### DESCRIPTION OF THE TASK
All lines in the records below that hold "Rhizobium" are to be shown.

[Stored dataset items]
▶
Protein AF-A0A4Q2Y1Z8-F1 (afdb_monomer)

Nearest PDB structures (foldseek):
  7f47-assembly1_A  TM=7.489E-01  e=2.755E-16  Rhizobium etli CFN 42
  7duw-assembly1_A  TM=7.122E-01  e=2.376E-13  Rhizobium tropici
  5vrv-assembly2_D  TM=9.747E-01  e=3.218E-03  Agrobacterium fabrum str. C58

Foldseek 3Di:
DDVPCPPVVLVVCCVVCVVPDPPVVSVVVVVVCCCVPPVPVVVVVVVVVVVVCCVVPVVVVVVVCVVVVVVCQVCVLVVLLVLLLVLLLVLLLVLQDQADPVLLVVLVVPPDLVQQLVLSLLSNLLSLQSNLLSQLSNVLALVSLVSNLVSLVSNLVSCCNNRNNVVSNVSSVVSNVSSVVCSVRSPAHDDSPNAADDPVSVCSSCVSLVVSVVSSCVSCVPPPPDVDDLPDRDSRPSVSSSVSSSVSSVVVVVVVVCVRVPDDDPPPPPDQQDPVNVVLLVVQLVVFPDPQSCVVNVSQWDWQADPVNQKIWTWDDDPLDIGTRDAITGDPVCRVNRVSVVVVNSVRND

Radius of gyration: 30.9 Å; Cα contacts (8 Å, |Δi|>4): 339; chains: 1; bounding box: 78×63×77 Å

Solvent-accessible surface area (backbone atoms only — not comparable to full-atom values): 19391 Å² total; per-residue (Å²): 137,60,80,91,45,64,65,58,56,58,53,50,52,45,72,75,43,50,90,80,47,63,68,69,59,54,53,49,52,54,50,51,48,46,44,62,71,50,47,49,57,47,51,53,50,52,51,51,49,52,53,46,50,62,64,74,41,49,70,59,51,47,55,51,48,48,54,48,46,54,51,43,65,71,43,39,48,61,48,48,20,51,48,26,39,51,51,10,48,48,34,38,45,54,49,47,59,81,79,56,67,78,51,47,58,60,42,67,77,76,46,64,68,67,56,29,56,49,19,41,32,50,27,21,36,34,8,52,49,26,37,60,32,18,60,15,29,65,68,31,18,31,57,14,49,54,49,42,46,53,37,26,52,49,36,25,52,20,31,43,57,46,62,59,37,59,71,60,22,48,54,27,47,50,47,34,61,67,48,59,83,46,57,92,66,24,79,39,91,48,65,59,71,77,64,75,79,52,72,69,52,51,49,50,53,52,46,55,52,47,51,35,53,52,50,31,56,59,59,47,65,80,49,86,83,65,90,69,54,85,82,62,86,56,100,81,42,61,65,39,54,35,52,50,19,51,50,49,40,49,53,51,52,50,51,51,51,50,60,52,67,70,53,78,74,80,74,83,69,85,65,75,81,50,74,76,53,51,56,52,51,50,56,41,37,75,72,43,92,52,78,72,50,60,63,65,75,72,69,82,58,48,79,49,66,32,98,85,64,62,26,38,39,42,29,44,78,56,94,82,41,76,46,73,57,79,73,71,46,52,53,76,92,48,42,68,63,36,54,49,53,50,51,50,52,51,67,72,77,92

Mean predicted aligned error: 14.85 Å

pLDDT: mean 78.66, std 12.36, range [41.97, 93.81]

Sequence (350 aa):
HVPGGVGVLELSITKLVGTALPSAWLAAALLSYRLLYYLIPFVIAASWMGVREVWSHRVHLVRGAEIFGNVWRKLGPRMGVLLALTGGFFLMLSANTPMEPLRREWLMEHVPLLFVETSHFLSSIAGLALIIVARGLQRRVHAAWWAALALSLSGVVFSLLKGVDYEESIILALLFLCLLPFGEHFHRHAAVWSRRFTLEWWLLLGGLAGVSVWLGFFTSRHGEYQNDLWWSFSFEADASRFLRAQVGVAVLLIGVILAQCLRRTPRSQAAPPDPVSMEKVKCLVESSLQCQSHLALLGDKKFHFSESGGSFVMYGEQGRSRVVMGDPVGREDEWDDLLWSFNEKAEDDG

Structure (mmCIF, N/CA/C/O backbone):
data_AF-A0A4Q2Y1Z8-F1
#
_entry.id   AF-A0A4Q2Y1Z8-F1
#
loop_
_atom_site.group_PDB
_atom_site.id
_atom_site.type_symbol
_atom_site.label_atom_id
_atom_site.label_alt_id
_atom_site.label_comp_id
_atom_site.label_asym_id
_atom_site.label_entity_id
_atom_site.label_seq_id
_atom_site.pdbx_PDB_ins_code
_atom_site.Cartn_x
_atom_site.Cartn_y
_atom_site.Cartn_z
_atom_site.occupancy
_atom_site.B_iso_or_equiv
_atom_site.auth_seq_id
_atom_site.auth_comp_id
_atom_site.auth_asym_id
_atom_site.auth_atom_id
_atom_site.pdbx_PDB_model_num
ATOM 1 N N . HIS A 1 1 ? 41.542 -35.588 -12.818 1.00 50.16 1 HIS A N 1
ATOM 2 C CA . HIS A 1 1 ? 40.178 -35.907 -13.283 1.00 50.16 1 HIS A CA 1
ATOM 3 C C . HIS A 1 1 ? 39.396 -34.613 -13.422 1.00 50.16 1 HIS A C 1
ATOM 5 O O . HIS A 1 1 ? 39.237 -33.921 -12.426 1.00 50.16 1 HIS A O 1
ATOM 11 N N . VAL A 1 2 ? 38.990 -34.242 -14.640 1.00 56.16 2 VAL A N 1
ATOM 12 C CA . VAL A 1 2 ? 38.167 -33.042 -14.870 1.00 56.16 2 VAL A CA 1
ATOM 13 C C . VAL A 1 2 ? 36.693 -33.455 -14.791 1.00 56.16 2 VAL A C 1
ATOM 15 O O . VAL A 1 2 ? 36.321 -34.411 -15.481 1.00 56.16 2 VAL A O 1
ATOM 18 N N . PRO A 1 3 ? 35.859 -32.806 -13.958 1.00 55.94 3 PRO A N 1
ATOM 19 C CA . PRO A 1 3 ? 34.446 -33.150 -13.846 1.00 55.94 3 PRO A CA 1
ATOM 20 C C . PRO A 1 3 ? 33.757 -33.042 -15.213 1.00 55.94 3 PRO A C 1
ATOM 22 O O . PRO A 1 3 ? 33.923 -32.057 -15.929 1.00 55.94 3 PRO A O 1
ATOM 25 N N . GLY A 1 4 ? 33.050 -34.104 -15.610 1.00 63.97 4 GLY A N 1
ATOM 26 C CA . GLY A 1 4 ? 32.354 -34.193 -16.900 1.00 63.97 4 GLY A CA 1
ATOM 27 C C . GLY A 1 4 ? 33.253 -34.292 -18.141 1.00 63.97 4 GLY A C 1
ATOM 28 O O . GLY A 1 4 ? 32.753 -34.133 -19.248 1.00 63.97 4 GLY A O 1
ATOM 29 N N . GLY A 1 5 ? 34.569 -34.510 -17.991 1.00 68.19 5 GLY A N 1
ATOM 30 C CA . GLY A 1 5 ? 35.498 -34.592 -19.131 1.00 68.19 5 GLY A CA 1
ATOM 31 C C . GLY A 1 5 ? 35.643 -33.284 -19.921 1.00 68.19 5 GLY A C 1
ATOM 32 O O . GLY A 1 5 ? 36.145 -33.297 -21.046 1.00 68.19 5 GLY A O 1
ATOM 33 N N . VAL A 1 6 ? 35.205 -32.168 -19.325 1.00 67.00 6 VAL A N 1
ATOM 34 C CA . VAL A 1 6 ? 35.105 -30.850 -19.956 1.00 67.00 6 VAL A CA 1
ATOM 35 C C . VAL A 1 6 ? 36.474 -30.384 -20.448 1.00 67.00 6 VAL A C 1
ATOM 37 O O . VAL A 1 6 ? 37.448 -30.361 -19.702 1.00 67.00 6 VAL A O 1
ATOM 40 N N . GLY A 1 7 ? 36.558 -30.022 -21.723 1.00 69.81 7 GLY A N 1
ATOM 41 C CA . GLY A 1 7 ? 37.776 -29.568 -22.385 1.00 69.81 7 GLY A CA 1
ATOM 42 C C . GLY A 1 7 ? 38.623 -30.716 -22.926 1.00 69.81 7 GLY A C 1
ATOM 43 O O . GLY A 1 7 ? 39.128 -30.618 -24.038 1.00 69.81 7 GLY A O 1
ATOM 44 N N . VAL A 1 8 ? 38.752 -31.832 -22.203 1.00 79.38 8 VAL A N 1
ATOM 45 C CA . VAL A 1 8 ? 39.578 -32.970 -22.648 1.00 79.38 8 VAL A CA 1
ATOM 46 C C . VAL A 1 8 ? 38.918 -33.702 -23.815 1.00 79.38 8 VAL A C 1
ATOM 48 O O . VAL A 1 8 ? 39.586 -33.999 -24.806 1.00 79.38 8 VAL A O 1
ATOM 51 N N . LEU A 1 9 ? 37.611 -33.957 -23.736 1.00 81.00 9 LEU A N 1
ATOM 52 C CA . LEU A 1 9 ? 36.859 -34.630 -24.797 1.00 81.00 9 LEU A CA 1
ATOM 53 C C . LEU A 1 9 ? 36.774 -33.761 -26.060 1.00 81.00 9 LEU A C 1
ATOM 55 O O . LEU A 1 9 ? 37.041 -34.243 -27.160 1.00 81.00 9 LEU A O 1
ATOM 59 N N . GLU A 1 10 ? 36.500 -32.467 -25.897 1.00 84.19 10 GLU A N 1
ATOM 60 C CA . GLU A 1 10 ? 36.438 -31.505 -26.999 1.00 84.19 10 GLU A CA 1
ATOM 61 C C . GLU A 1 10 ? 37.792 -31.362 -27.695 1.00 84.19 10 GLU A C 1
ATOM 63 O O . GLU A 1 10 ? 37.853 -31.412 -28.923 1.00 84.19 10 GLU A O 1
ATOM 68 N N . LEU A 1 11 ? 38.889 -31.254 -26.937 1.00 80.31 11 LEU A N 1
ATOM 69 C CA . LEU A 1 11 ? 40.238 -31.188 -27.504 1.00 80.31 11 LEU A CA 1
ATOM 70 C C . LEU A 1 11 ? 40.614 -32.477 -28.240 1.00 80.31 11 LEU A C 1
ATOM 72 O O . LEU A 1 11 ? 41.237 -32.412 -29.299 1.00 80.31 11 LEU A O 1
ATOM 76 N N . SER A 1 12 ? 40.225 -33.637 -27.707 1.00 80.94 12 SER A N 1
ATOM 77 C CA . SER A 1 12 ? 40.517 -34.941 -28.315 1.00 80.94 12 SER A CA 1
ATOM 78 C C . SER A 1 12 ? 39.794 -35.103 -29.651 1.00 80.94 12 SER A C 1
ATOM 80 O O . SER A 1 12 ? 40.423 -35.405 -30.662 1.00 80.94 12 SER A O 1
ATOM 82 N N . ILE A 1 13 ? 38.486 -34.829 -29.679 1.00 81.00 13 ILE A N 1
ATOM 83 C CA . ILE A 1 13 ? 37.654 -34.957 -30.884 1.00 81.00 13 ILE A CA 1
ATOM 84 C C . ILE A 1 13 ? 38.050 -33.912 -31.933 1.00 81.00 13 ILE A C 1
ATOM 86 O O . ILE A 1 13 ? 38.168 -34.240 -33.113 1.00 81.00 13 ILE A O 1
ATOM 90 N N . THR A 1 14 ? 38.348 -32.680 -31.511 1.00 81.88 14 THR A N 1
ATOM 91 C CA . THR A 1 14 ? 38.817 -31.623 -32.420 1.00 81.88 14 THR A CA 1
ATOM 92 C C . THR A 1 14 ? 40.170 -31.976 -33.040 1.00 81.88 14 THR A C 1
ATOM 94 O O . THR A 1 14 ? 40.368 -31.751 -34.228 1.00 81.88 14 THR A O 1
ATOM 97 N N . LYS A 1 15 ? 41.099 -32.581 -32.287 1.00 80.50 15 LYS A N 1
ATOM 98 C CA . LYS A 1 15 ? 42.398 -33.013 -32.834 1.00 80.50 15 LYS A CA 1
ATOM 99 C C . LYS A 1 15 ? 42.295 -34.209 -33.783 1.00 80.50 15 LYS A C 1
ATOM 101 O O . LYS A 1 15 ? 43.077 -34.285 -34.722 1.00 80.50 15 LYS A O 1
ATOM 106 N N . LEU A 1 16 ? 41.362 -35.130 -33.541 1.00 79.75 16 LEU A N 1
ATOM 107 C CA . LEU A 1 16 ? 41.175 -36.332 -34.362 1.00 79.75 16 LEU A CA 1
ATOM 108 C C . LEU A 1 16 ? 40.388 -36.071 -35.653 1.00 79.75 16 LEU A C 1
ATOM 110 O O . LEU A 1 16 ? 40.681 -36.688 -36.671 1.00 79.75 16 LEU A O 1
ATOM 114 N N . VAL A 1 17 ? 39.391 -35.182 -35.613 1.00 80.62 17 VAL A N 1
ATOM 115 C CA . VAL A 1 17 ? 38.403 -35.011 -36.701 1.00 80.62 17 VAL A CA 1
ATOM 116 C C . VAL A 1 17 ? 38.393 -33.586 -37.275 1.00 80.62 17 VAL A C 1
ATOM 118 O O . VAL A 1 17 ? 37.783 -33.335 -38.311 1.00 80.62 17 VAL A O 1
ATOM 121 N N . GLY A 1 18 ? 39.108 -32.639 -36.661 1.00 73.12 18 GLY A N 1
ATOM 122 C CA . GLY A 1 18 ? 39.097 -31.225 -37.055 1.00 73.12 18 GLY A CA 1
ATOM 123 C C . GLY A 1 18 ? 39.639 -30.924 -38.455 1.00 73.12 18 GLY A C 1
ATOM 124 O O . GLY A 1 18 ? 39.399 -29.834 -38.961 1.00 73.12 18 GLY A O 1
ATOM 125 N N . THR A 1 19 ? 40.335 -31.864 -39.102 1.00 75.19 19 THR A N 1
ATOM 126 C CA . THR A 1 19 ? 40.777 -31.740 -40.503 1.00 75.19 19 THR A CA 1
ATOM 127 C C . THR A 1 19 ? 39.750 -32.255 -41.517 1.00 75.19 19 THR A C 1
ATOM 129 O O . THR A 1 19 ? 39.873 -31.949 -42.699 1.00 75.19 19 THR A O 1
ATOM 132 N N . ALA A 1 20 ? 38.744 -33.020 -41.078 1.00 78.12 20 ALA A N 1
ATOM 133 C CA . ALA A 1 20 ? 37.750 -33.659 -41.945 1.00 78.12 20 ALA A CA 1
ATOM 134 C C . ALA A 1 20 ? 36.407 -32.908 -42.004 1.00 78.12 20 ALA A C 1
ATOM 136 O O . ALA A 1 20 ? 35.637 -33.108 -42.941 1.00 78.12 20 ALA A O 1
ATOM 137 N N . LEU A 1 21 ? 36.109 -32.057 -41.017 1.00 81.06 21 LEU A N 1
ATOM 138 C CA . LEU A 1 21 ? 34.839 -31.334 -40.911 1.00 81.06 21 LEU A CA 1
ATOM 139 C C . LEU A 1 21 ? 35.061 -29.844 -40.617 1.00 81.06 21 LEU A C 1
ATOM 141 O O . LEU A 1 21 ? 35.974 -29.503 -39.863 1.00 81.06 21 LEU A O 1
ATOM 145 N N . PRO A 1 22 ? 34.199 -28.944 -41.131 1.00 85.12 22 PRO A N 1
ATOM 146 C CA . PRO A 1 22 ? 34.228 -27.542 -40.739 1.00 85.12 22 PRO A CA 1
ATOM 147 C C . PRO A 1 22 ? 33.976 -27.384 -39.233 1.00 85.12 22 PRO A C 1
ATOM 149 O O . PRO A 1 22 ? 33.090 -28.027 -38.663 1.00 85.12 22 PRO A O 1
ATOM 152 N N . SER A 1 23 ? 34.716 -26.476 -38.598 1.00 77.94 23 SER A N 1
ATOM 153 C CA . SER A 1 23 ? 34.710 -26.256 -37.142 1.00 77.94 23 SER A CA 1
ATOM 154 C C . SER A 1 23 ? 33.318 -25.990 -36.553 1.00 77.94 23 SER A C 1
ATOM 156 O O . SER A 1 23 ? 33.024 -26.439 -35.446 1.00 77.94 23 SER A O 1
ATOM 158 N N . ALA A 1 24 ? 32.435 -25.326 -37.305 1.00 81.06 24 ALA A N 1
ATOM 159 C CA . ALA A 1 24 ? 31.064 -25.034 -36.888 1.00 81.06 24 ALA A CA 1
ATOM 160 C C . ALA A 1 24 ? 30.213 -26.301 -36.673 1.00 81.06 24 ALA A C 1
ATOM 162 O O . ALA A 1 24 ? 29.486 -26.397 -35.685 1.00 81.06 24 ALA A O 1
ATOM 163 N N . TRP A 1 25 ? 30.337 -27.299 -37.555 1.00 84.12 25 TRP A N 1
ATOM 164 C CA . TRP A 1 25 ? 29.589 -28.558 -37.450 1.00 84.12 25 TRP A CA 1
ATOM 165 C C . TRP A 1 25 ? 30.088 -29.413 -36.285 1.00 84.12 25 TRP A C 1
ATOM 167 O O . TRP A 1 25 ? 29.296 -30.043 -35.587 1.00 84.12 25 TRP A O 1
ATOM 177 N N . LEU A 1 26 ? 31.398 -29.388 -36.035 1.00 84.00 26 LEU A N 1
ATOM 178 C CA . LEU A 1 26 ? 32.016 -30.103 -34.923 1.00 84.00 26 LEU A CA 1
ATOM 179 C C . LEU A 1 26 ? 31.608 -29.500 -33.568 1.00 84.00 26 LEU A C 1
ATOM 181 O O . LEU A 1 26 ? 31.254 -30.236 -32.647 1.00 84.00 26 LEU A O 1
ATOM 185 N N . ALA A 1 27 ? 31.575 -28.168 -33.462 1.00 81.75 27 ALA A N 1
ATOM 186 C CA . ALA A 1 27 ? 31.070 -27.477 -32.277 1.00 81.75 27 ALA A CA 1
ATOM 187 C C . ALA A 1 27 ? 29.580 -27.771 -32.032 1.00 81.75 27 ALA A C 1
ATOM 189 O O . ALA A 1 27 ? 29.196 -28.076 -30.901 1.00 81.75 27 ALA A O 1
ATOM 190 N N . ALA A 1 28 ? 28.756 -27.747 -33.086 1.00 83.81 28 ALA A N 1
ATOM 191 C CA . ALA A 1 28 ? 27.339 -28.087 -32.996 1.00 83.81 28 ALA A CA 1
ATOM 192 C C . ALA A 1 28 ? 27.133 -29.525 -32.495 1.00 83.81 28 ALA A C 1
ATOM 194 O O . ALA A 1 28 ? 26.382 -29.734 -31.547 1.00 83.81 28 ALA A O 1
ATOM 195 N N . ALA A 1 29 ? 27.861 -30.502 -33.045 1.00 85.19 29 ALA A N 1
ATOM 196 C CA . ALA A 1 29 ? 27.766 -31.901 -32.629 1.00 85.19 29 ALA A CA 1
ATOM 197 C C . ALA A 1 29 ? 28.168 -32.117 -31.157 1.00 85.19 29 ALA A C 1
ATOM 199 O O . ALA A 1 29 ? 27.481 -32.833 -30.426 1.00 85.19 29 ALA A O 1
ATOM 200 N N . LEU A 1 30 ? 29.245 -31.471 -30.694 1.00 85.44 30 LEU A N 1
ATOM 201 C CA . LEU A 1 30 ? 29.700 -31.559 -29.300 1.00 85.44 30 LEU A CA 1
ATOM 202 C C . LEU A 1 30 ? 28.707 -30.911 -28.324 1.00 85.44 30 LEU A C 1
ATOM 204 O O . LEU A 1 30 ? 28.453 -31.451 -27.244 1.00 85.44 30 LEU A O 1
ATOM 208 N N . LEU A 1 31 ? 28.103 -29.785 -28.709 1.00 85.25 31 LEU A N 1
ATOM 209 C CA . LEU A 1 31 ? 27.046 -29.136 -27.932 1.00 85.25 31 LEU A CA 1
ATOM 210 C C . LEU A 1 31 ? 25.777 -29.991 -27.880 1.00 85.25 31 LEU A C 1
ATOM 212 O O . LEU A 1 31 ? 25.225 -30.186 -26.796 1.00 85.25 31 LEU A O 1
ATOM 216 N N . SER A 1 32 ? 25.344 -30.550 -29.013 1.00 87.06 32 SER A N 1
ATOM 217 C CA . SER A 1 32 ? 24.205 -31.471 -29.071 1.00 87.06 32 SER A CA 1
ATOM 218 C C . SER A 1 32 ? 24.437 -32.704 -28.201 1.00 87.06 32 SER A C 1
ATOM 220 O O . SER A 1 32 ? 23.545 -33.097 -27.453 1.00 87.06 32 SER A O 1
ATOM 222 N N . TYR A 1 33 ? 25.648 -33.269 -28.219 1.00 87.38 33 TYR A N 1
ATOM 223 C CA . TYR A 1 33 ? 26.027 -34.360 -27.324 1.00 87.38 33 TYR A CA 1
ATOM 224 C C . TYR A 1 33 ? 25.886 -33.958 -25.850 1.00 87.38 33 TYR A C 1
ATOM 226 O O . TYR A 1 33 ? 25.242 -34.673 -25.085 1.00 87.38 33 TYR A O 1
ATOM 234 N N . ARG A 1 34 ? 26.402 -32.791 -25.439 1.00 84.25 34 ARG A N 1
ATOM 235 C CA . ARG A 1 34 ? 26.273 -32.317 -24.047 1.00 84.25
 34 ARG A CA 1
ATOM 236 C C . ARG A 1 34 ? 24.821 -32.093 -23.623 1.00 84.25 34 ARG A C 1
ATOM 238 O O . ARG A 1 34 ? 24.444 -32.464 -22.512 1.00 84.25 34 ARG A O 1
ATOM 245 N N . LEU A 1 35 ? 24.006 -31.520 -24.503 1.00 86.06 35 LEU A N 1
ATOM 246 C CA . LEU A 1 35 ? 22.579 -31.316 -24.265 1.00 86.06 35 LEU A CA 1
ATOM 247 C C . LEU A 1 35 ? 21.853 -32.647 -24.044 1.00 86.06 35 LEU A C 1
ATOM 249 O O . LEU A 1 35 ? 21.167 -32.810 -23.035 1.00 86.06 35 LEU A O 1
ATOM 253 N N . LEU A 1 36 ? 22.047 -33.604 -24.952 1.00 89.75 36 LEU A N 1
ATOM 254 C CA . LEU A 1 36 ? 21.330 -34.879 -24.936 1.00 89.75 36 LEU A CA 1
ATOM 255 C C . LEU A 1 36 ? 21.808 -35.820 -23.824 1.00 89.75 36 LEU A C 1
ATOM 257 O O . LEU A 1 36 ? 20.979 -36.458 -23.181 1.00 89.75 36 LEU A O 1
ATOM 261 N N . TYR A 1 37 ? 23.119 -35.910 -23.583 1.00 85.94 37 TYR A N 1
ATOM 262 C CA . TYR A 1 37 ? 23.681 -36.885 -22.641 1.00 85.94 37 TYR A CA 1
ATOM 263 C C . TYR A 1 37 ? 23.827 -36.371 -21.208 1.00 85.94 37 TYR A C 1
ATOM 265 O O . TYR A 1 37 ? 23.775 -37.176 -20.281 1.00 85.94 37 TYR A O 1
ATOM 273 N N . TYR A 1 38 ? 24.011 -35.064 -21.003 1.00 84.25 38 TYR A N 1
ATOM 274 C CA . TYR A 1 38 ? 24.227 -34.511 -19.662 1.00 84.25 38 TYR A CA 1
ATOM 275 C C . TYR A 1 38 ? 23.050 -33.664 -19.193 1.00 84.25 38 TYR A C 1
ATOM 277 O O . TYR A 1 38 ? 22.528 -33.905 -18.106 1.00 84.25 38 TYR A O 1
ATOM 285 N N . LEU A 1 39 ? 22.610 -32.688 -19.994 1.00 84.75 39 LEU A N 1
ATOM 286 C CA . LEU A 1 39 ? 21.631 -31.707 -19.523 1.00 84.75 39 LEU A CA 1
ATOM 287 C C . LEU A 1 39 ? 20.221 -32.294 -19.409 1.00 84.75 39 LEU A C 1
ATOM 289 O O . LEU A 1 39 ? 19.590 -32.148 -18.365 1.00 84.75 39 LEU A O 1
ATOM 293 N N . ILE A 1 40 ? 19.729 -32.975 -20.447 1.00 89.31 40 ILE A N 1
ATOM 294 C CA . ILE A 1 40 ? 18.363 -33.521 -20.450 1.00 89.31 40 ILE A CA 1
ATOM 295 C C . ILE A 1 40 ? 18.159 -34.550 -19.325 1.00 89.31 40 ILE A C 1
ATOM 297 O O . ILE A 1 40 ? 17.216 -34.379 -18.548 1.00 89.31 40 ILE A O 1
◀
### ANSWER BOX
  7f47-assembly1_A  TM=7.489E-01  e=2.755E-16  Rhizobium etli CFN 42
  7duw-assembly1_A  TM=7.122E-01  e=2.376E-13  Rhizobium tropici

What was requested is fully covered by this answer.